# What is the best show on television?



## WinterDave (Dec 5, 2003)

What is the best show on television?


----------



## WinterDave (Dec 5, 2003)

I would almost have to say a tie between The Shield, Deadwood, and Battlestar Galactica....All three are great.... :banana


----------



## UltraShy (Nov 8, 2003)

I can't vote. You list two shows I've never even heard of and the other three I've never watched.

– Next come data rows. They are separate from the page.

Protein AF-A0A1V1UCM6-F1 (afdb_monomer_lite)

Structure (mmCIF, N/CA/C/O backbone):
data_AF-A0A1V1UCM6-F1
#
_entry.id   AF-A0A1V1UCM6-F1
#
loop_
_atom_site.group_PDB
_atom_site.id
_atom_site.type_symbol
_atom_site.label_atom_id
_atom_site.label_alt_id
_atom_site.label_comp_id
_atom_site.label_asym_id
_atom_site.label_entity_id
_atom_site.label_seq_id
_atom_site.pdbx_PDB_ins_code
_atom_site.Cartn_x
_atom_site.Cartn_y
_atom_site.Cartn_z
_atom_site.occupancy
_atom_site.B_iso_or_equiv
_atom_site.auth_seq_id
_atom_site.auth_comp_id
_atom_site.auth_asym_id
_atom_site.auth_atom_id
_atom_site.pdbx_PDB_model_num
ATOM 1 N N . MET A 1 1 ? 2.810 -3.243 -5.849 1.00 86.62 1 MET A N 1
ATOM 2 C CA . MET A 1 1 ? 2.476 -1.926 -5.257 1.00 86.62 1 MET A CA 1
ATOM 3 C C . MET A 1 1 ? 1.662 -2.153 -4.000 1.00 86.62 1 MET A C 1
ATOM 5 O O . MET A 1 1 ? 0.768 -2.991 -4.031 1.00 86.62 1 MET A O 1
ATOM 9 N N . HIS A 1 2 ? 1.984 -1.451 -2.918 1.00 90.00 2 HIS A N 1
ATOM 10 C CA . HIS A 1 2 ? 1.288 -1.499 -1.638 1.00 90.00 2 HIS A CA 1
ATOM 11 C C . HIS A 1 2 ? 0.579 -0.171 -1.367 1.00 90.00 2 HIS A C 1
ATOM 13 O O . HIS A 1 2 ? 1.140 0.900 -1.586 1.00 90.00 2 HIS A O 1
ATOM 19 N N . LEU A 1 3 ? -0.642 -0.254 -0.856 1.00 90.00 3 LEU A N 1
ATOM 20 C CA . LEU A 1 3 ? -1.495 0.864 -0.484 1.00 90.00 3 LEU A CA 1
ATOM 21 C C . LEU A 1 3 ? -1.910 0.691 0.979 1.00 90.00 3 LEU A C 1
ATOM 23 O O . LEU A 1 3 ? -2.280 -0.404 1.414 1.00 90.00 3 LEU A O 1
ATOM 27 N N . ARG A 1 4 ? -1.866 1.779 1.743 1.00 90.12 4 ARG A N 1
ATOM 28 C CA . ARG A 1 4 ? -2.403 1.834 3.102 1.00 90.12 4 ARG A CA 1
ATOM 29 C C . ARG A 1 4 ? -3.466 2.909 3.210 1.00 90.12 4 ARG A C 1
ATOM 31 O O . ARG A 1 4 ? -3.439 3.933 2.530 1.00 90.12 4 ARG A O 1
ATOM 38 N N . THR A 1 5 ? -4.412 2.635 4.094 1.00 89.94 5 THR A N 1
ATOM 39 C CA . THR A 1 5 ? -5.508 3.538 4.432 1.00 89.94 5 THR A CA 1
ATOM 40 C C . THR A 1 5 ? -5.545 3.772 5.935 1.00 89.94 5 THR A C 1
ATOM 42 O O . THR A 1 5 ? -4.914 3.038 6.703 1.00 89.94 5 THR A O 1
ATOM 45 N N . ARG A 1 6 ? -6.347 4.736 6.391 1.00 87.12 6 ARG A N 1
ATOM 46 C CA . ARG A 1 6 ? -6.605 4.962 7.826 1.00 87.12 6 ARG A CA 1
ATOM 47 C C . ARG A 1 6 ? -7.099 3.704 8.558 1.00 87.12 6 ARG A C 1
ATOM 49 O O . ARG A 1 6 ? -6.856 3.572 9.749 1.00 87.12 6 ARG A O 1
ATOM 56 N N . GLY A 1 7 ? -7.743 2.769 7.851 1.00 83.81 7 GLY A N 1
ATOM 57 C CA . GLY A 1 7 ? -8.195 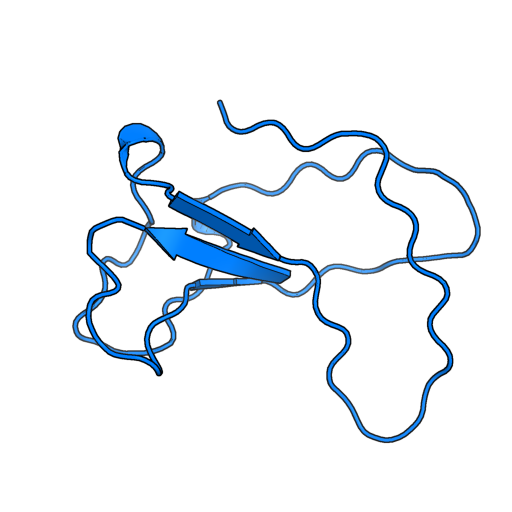1.486 8.405 1.00 83.81 7 GLY A CA 1
ATOM 58 C C . GLY A 1 7 ? -7.115 0.399 8.511 1.00 83.81 7 GLY A C 1
ATOM 59 O O . GLY A 1 7 ? -7.372 -0.645 9.102 1.00 83.81 7 GLY A O 1
ATOM 60 N N . THR A 1 8 ? -5.914 0.613 7.959 1.00 87.69 8 THR A N 1
ATOM 61 C CA . THR A 1 8 ? -4.781 -0.329 8.071 1.00 87.69 8 THR A CA 1
ATOM 62 C C . THR A 1 8 ? -3.995 -0.104 9.369 1.00 87.69 8 THR A C 1
ATOM 64 O O . THR A 1 8 ? -2.879 0.419 9.359 1.00 87.69 8 THR A O 1
ATOM 67 N N . VAL A 1 9 ? -4.600 -0.460 10.505 1.00 85.31 9 VAL A N 1
ATOM 68 C CA . VAL A 1 9 ? -4.059 -0.213 11.857 1.00 85.31 9 VAL A CA 1
ATOM 69 C C . VAL A 1 9 ? -2.925 -1.179 12.212 1.00 85.31 9 VAL A C 1
ATOM 71 O O . VAL A 1 9 ? -1.953 -0.787 12.854 1.00 85.31 9 VAL A O 1
ATOM 74 N N . LEU A 1 10 ? -3.018 -2.437 11.779 1.00 88.19 10 LEU A N 1
ATOM 75 C CA . LEU A 1 10 ? -2.024 -3.466 12.093 1.00 88.19 10 LEU A CA 1
ATOM 76 C C . LEU A 1 10 ? -0.843 -3.407 11.107 1.00 88.19 10 LEU A C 1
ATOM 78 O O . LEU A 1 10 ? -1.040 -3.104 9.930 1.00 88.19 10 LEU A O 1
ATOM 82 N N . PRO A 1 11 ? 0.392 -3.731 11.531 1.00 83.56 11 PRO A N 1
ATOM 83 C CA . PRO A 1 11 ? 1.581 -3.542 10.694 1.00 83.56 11 PRO A CA 1
ATOM 84 C C . PRO A 1 11 ? 1.629 -4.446 9.451 1.00 83.56 11 PRO A C 1
ATOM 86 O O . PRO A 1 11 ? 2.265 -4.090 8.464 1.00 83.56 11 PRO A O 1
ATOM 89 N N . TRP A 1 12 ? 0.921 -5.578 9.456 1.00 86.69 12 TRP A N 1
ATOM 90 C CA . TRP A 1 12 ? 0.786 -6.480 8.301 1.00 86.69 12 TRP A CA 1
ATOM 91 C C . TRP A 1 12 ? -0.417 -6.156 7.399 1.00 86.69 12 TRP A C 1
ATOM 93 O O . TRP A 1 12 ? -0.670 -6.872 6.427 1.00 86.69 12 TRP A O 1
ATOM 103 N N . GLN A 1 13 ? -1.188 -5.109 7.707 1.00 90.81 13 GLN A N 1
ATOM 104 C CA . GLN A 1 13 ? -2.328 -4.699 6.893 1.00 90.81 13 GLN A CA 1
ATOM 105 C C . GLN A 1 13 ? -1.883 -3.778 5.764 1.00 90.81 13 GLN A C 1
ATOM 107 O O . GLN A 1 13 ? -1.406 -2.664 5.981 1.00 90.81 13 GLN A O 1
ATOM 112 N N . TYR A 1 14 ? -2.098 -4.241 4.545 1.00 91.50 14 TYR A N 1
ATOM 113 C CA . TYR A 1 14 ? -1.881 -3.474 3.335 1.00 91.50 14 TYR A CA 1
ATOM 114 C C . TYR A 1 14 ? -2.813 -3.986 2.246 1.00 91.50 14 TYR A C 1
ATOM 116 O O . TYR A 1 14 ? -3.318 -5.105 2.280 1.00 91.50 14 TYR A O 1
ATOM 124 N N . TYR A 1 15 ? -3.039 -3.133 1.271 1.00 91.88 15 TYR A N 1
ATOM 125 C CA . TYR A 1 15 ? -3.682 -3.459 0.016 1.00 91.88 15 TYR A CA 1
ATOM 126 C C . TYR A 1 15 ? -2.578 -3.654 -1.016 1.00 91.88 15 TYR A C 1
ATOM 128 O O . TYR A 1 15 ? -1.659 -2.839 -1.072 1.00 91.88 15 TYR A O 1
ATOM 136 N N . GLN A 1 16 ? -2.624 -4.713 -1.818 1.00 92.12 16 GLN A N 1
ATOM 137 C CA . GLN A 1 16 ? -1.591 -4.991 -2.813 1.00 92.12 16 GLN A CA 1
ATOM 138 C C . GLN A 1 16 ? -2.162 -5.185 -4.209 1.00 92.12 16 GLN A C 1
ATOM 140 O O . GLN A 1 16 ? -3.219 -5.779 -4.399 1.00 92.12 16 GLN A O 1
ATOM 145 N N . VAL A 1 17 ? -1.404 -4.730 -5.195 1.00 91.31 17 VAL A N 1
ATOM 146 C CA . VAL A 1 17 ? -1.669 -4.981 -6.610 1.00 91.31 17 VAL A CA 1
ATOM 147 C C . VAL A 1 17 ? -0.353 -5.261 -7.325 1.00 91.31 17 VAL A C 1
ATOM 149 O O . VAL A 1 17 ? 0.689 -4.664 -7.013 1.00 91.31 17 VAL A O 1
ATOM 152 N N . ARG A 1 18 ? -0.394 -6.203 -8.267 1.00 88.38 18 ARG A N 1
ATOM 153 C CA . ARG A 1 18 ? 0.716 -6.515 -9.169 1.00 88.38 18 ARG A CA 1
ATOM 154 C C . ARG A 1 18 ? 0.495 -5.782 -10.484 1.00 88.38 18 ARG A C 1
ATOM 156 O O . ARG A 1 18 ? -0.629 -5.717 -10.967 1.00 88.38 18 ARG A O 1
ATOM 163 N N . PHE A 1 19 ? 1.564 -5.213 -11.019 1.00 85.69 19 PHE A N 1
ATOM 164 C CA . PHE A 1 19 ? 1.565 -4.502 -12.288 1.00 85.69 19 PHE A CA 1
ATOM 165 C C . PHE A 1 19 ? 2.920 -4.720 -12.958 1.00 85.69 19 PHE A C 1
ATOM 167 O O . PHE A 1 19 ? 3.912 -4.971 -12.272 1.00 85.69 19 PHE A O 1
ATOM 174 N N . GLU A 1 20 ? 2.945 -4.653 -14.283 1.00 82.94 20 GLU A N 1
ATOM 175 C CA . GLU A 1 20 ? 4.155 -4.869 -15.072 1.00 82.94 20 GLU A CA 1
ATOM 176 C C . GLU A 1 20 ? 4.876 -3.542 -15.333 1.00 82.94 20 GLU A C 1
ATOM 178 O O . GLU A 1 20 ? 4.256 -2.537 -15.693 1.00 82.94 20 GLU A O 1
ATOM 183 N N . THR A 1 21 ? 6.197 -3.552 -15.159 1.00 80.25 21 THR A N 1
ATOM 184 C CA . THR A 1 21 ? 7.107 -2.430 -15.433 1.00 80.25 21 THR A CA 1
ATOM 185 C C . THR A 1 21 ? 8.080 -2.794 -16.552 1.00 80.25 21 THR A C 1
ATOM 187 O O . THR A 1 21 ? 8.097 -3.923 -17.028 1.00 80.25 21 THR A O 1
ATOM 190 N N . GLY A 1 22 ? 8.816 -1.810 -17.061 1.00 81.19 22 GLY A N 1
ATOM 191 C CA . GLY A 1 22 ? 9.714 -1.943 -18.210 1.00 81.19 22 GLY A CA 1
ATOM 192 C C . GLY A 1 22 ? 10.549 -0.676 -18.330 1.00 81.19 22 GLY A C 1
ATOM 193 O O . GLY A 1 22 ? 10.340 0.243 -17.539 1.00 81.19 22 GLY A O 1
ATOM 194 N N . ASP A 1 23 ? 11.456 -0.646 -19.297 1.00 82.56 23 ASP A N 1
ATOM 195 C CA . ASP A 1 23 ? 12.573 0.309 -19.302 1.00 82.56 23 ASP A CA 1
ATOM 196 C C . ASP A 1 23 ? 12.167 1.756 -19.642 1.00 82.56 23 ASP A C 1
ATOM 198 O O . ASP A 1 23 ? 12.873 2.701 -19.295 1.00 82.56 23 ASP A O 1
ATOM 202 N N . ASP A 1 24 ? 10.998 1.949 -20.260 1.00 86.12 24 ASP A N 1
ATOM 203 C CA . ASP A 1 24 ? 10.483 3.267 -20.632 1.00 86.12 24 ASP A CA 1
ATOM 204 C C . ASP A 1 24 ? 9.573 3.896 -19.566 1.00 86.12 24 ASP A C 1
ATOM 206 O O . ASP A 1 24 ? 8.753 3.238 -18.910 1.00 86.12 24 ASP A O 1
ATOM 210 N N . TRP A 1 25 ? 9.644 5.228 -19.469 1.00 85.38 25 TRP A N 1
ATOM 211 C CA . TRP A 1 25 ? 8.730 6.028 -18.658 1.00 85.38 25 TRP A CA 1
ATOM 212 C C . TRP A 1 25 ? 7.289 5.899 -19.150 1.00 85.38 25 TRP A C 1
ATOM 214 O O . TRP A 1 25 ? 6.970 6.235 -20.291 1.00 85.38 25 TRP A O 1
ATOM 224 N N . ARG A 1 26 ? 6.389 5.492 -18.251 1.00 84.00 26 ARG A N 1
ATOM 225 C CA . ARG A 1 26 ? 4.960 5.362 -18.546 1.00 84.00 26 ARG A CA 1
ATOM 226 C C . ARG A 1 26 ? 4.079 5.767 -17.381 1.00 84.00 26 ARG A C 1
ATOM 228 O O . ARG A 1 26 ? 4.420 5.579 -16.215 1.00 84.00 26 ARG A O 1
ATOM 235 N N . GLU A 1 27 ? 2.903 6.270 -17.726 1.00 85.81 27 GLU A N 1
ATOM 236 C CA . GLU A 1 27 ? 1.812 6.445 -16.778 1.00 85.81 27 GLU A CA 1
ATOM 237 C C . GLU A 1 27 ? 1.083 5.109 -16.597 1.00 85.81 27 GLU A C 1
ATOM 239 O O . GLU A 1 27 ? 0.679 4.473 -17.571 1.00 85.81 27 GLU A O 1
ATOM 244 N N . VAL A 1 28 ? 0.905 4.683 -15.346 1.00 86.44 28 VAL A N 1
ATOM 245 C CA . VAL A 1 28 ? 0.149 3.473 -15.007 1.00 86.44 28 VAL A CA 1
ATOM 246 C C . VAL A 1 28 ? -1.091 3.885 -14.228 1.00 86.44 28 VAL A C 1
ATOM 248 O O . VAL A 1 28 ? -0.993 4.483 -13.157 1.00 86.44 28 VAL A O 1
ATOM 251 N N . ARG A 1 29 ? -2.268 3.545 -14.759 1.00 87.88 29 ARG A N 1
ATOM 252 C CA . ARG A 1 29 ? -3.555 3.761 -14.090 1.00 87.88 29 ARG A CA 1
ATOM 253 C C . ARG A 1 29 ? -4.055 2.447 -13.525 1.00 87.88 29 ARG A C 1
ATOM 255 O O . ARG A 1 29 ? -4.298 1.503 -14.270 1.00 87.88 29 ARG A O 1
ATOM 262 N N . ILE A 1 30 ? -4.218 2.401 -12.210 1.00 87.88 30 ILE A N 1
ATOM 263 C CA . ILE A 1 30 ? -4.706 1.221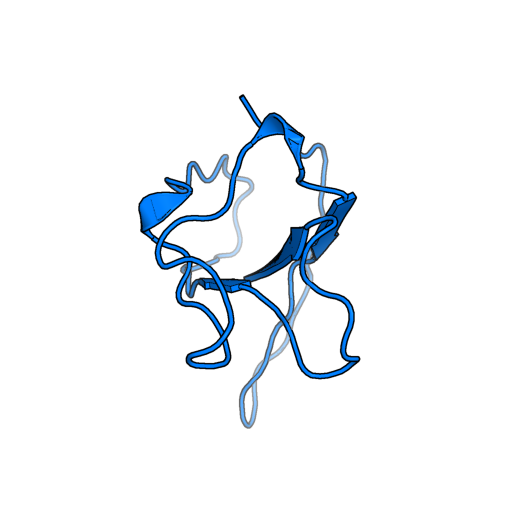 -11.502 1.00 87.88 30 ILE A CA 1
ATOM 264 C C . ILE A 1 30 ? -5.997 1.597 -10.787 1.00 87.88 30 ILE A C 1
ATOM 266 O O . ILE A 1 30 ? -6.039 2.575 -10.044 1.00 87.88 30 ILE A O 1
ATOM 270 N N . LEU A 1 31 ? -7.048 0.810 -11.013 1.00 88.88 31 LEU A N 1
ATOM 271 C CA . LEU A 1 31 ? -8.311 0.951 -10.296 1.00 88.88 31 LEU A CA 1
ATOM 272 C C . LEU A 1 31 ? -8.122 0.548 -8.832 1.00 88.88 31 LEU A C 1
ATOM 274 O O . LEU A 1 31 ? -7.505 -0.476 -8.544 1.00 88.88 31 LEU A O 1
ATOM 278 N N . LEU A 1 32 ? -8.717 1.289 -7.897 1.00 85.75 32 LEU A N 1
ATOM 279 C CA . LEU A 1 32 ? -8.659 0.932 -6.476 1.00 85.75 32 LEU A CA 1
ATOM 280 C C . LEU A 1 32 ? -9.271 -0.440 -6.173 1.00 85.75 32 LEU A C 1
ATOM 282 O O . LEU A 1 32 ? -8.800 -1.141 -5.284 1.00 85.75 32 LEU A O 1
ATOM 286 N N . SER A 1 33 ? -10.267 -0.863 -6.951 1.00 87.81 33 SER A N 1
ATOM 287 C CA . SER A 1 33 ? -10.859 -2.202 -6.864 1.00 87.81 33 SER A CA 1
ATOM 288 C C . SER A 1 33 ? -9.899 -3.335 -7.242 1.00 87.81 33 SER A C 1
ATOM 290 O O . SER A 1 33 ? -10.155 -4.479 -6.882 1.00 87.81 33 SER A O 1
ATOM 292 N N . ALA A 1 34 ? -8.790 -3.043 -7.930 1.00 89.88 34 ALA A N 1
ATOM 293 C CA . ALA A 1 34 ? -7.770 -4.037 -8.265 1.00 89.88 34 ALA A CA 1
ATOM 294 C C . ALA A 1 34 ? -6.838 -4.359 -7.085 1.00 89.88 34 ALA A C 1
ATOM 296 O O . ALA A 1 34 ? -6.036 -5.292 -7.163 1.00 89.88 34 ALA A O 1
ATOM 297 N N . PHE A 1 35 ? -6.914 -3.591 -5.996 1.00 91.44 35 PHE A N 1
ATOM 298 C CA . PHE A 1 35 ? -6.098 -3.831 -4.822 1.00 91.44 35 PHE A CA 1
ATOM 299 C C . PHE A 1 35 ? -6.699 -4.924 -3.937 1.00 91.44 35 PHE A C 1
ATOM 301 O O . PHE A 1 35 ? -7.746 -4.743 -3.319 1.00 91.44 35 PHE A O 1
ATOM 308 N N . ALA A 1 36 ? -5.976 -6.031 -3.800 1.00 91.50 36 ALA A N 1
ATOM 309 C CA . ALA A 1 36 ? -6.346 -7.116 -2.907 1.00 91.50 36 ALA A CA 1
ATOM 310 C C . ALA A 1 36 ? -5.952 -6.782 -1.454 1.00 91.50 36 ALA A C 1
ATOM 312 O O . ALA A 1 36 ? -4.789 -6.438 -1.208 1.00 91.50 36 ALA A O 1
ATOM 313 N N . PRO A 1 37 ? -6.866 -6.897 -0.476 1.00 92.69 37 PRO A N 1
ATOM 314 C CA . PRO A 1 37 ? -6.517 -6.747 0.932 1.00 92.69 37 PRO A CA 1
ATOM 315 C C . PRO A 1 37 ?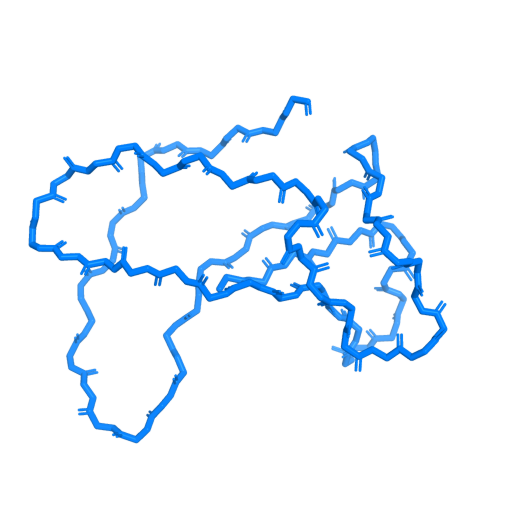 -5.612 -7.894 1.405 1.00 92.69 37 PRO A C 1
ATOM 317 O O . PRO A 1 37 ? -5.824 -9.051 1.047 1.00 92.69 37 PRO A O 1
ATOM 320 N N . SER A 1 38 ? -4.636 -7.599 2.267 1.00 89.12 38 SER A N 1
ATOM 321 C CA . SER A 1 38 ? -3.750 -8.615 2.858 1.00 89.12 38 SER A CA 1
ATOM 322 C C . SER A 1 38 ? -4.425 -9.492 3.923 1.00 89.12 38 SER A C 1
ATOM 324 O O . SER A 1 38 ? -3.844 -10.487 4.349 1.00 89.12 38 SER A O 1
ATOM 326 N N . GLY A 1 39 ? -5.643 -9.155 4.365 1.00 85.12 39 GLY A N 1
ATOM 327 C CA . GLY A 1 39 ? -6.376 -9.926 5.369 1.00 85.12 39 GLY A CA 1
ATOM 328 C C . GLY A 1 39 ? -7.882 -9.664 5.373 1.00 85.12 39 GLY A C 1
ATOM 329 O O . GLY A 1 39 ? -8.342 -8.610 4.941 1.00 85.12 39 GLY A O 1
ATOM 330 N N . ALA A 1 40 ? -8.644 -10.618 5.914 1.00 81.69 40 ALA A N 1
ATOM 331 C CA . ALA A 1 40 ? -10.113 -10.647 5.868 1.00 81.69 40 ALA A CA 1
ATOM 332 C C . ALA A 1 40 ? -10.821 -9.520 6.649 1.00 81.69 40 ALA A C 1
ATOM 334 O O . ALA A 1 40 ? -12.000 -9.271 6.432 1.00 81.69 40 ALA A O 1
ATOM 335 N N . LEU A 1 41 ? -10.114 -8.839 7.558 1.00 84.31 41 LEU A N 1
ATOM 336 C CA . LEU A 1 41 ? -10.652 -7.718 8.344 1.00 84.31 41 LEU A CA 1
ATOM 337 C C . LEU A 1 41 ? -10.599 -6.373 7.599 1.00 84.31 41 LEU A C 1
ATOM 339 O O . LEU A 1 41 ? -11.128 -5.376 8.087 1.00 84.31 41 LEU A O 1
ATOM 343 N N . LEU A 1 42 ? -9.928 -6.318 6.447 1.00 86.81 42 LEU A N 1
ATOM 344 C CA . LEU A 1 42 ? -9.889 -5.131 5.599 1.00 86.81 42 LEU A CA 1
ATOM 345 C C . LEU A 1 42 ? -11.098 -5.113 4.658 1.00 86.81 42 LEU A C 1
ATOM 347 O O . LEU A 1 42 ? -11.657 -6.150 4.309 1.00 86.81 42 LEU A O 1
ATOM 351 N N . ARG A 1 43 ? -11.494 -3.914 4.221 1.00 85.06 43 ARG A N 1
ATOM 352 C CA . ARG A 1 43 ? -12.544 -3.761 3.208 1.00 85.06 43 ARG A CA 1
ATOM 353 C C . ARG A 1 43 ? -12.097 -4.420 1.903 1.00 85.06 43 ARG A C 1
ATOM 355 O O . ARG A 1 43 ? -10.916 -4.412 1.578 1.00 85.06 43 ARG A O 1
ATOM 362 N N . ALA A 1 44 ? -13.049 -4.938 1.130 1.00 85.12 44 ALA A N 1
ATOM 363 C CA . ALA A 1 44 ? -12.754 -5.507 -0.186 1.00 85.12 44 ALA A CA 1
ATOM 364 C C . ALA A 1 44 ? -12.228 -4.450 -1.170 1.00 85.12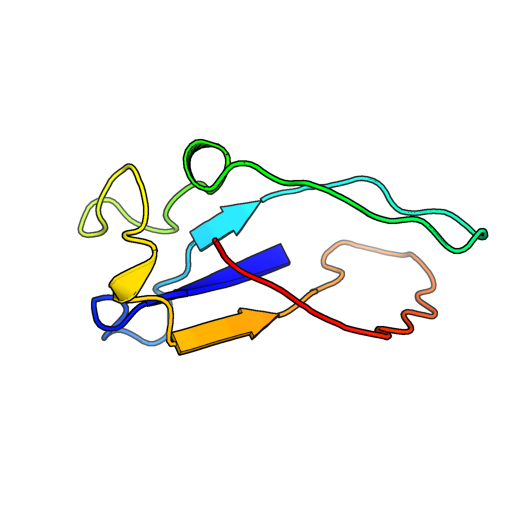 44 ALA A C 1
ATOM 366 O O . ALA A 1 44 ? -11.391 -4.748 -2.014 1.00 85.12 44 ALA A O 1
ATOM 367 N N . THR A 1 45 ? -12.696 -3.207 -1.042 1.00 86.19 45 THR A N 1
ATOM 368 C CA . THR A 1 45 ? -12.229 -2.073 -1.841 1.00 86.19 45 THR A CA 1
ATOM 369 C C . THR A 1 45 ? -11.773 -0.951 -0.906 1.00 86.19 45 THR A C 1
ATOM 371 O O . THR A 1 45 ? -12.532 -0.573 -0.004 1.00 86.19 45 THR A O 1
ATOM 374 N N . PRO A 1 46 ? -10.542 -0.433 -1.072 1.00 85.88 46 PRO A N 1
ATOM 375 C CA . PRO A 1 46 ? -10.055 0.691 -0.287 1.00 85.88 46 PRO A CA 1
ATOM 376 C C . PRO A 1 46 ? -10.821 1.972 -0.637 1.00 85.88 46 PRO A C 1
ATOM 378 O O . PRO A 1 46 ? -11.173 2.213 -1.788 1.00 85.88 46 PRO A O 1
ATOM 381 N N . ASP A 1 47 ? -11.066 2.797 0.377 1.00 85.56 47 ASP A N 1
ATOM 382 C CA . ASP A 1 47 ? -11.725 4.097 0.235 1.00 85.56 47 ASP A CA 1
ATOM 383 C C . ASP A 1 47 ? -10.689 5.176 -0.130 1.00 85.56 47 ASP A C 1
ATOM 385 O O . ASP A 1 47 ? -9.717 5.362 0.615 1.00 85.56 47 ASP A O 1
ATOM 389 N N . THR A 1 48 ? -10.910 5.877 -1.251 1.00 80.75 48 THR A N 1
ATOM 390 C CA . THR A 1 48 ? -10.047 6.945 -1.799 1.00 80.75 48 THR A CA 1
ATOM 391 C C . THR A 1 48 ? -9.732 8.010 -0.755 1.00 80.75 48 THR A C 1
ATOM 393 O O . THR A 1 48 ? -8.570 8.374 -0.570 1.00 80.75 48 THR A O 1
ATOM 396 N N . ALA A 1 49 ? -10.746 8.458 -0.011 1.00 84.69 49 ALA A N 1
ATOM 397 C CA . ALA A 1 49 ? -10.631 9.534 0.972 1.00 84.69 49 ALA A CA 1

And we all know the best show on TV is Desperate Housewives (yes, I like a chick show).


----------



## Jackie (Jan 8, 2004)

:um ya i havent heard of them either :con


----------



## bk (May 2, 2004)

none of the above :b


----------



## ghostgurl (Sep 20, 2004)

Lost. I haven't seen the others. Well, I have seen snippets of Battlestar Galactica.


----------



## Dreamcatcher (Nov 8, 2003)

Haven't heard of those either... :con


----------



## needium (Nov 9, 2003)

Six Feet Under


----------



## WinterDave (Dec 5, 2003)

At least 4 of the 5 shows are listed by experts as the top 5 shows on television today....Deadwood and The Shield are more raw and violent than the majority of movies on DVD....I should have added 24, and 6 Feet Under to that list, but Desperate Housewives is not going on the list... :lol I haven't seen Rescue Me but it looks good, or Lost which looks interesting....The Shield, Deadwood, and Battlestar Galactica are excellent though for those that have never watched them....


----------



## Drella (Dec 4, 2004)

"Rescue Me" is pretty good. I like it okay, but I rarely watch it because I rarely watch t.v. shows. Most shows seem to suck in general so I don't bother turning the t.v. on. If this was for best shows of all time, "The State" would win, hands down.


----------



## mserychic (Oct 2, 2004)

Haven't heard of some and haven't ever watched the others.. though Lost looked interesting. My vote goes to Adult Swim!! Pretty much all I watch anymore


----------



## Bon1 (Jan 17, 2005)

Sex And the City, Friends!


----------



## Jackie (Jan 8, 2004)

what channels are the shows on? :con


----------



## shawla (May 31, 2005)

Neither.


----------



## OneIsALonelyNumber (Mar 28, 2005)

I voted for Battlestar. 

I admit it. I'm a sci-fi nut.


----------



## WinterDave (Dec 5, 2003)

The Shield, and Rescue Me are on FX, Deadwood is on HBO, Battlestar Galactica is on Scifi, and Lost is on ABC....At least the first season of most of the shows are availble for purchase or to rent....I don't watch much TV but I make it a point to tape Deadwood, The Shield, and Battlestar Galactica which are all excellent shows for their genre....Intelligent writing and good acting, a rare exception for TV.... :lol That they all come from alternative channels rather than the networks is not surprising....


----------



## Lonelyguy (Nov 8, 2003)

Lost :nw


----------



## porcelainfaery (Jul 19, 2004)

HOUSE!!!!!! opcorn


----------



## Your Lover Scrub Ducky (Jul 26, 2004)

WWE's Smackdown!


----------



## Drella (Dec 4, 2004)

mserychic said:


> My vote goes to Adult Swim!! Pretty much all I watch anymore


haha, me too. Then I find something else to do until "Garfield and Friends" and "Daria" come on.


----------



## LoneLioness (Nov 16, 2003)

Lost is my favorite show, its also the only one of those listed that I watch. Have not even heard of the last 2.


----------



## daphne (Dec 4, 2004)

I don't watch any of those shows! I watch the CSIs, 24, House...that's good tv!


----------



## Madmonkeypoo (May 3, 2004)

LOST! WOOHOO! Lost is on ABC I think. I don't pay attention to the letters, just the numbers.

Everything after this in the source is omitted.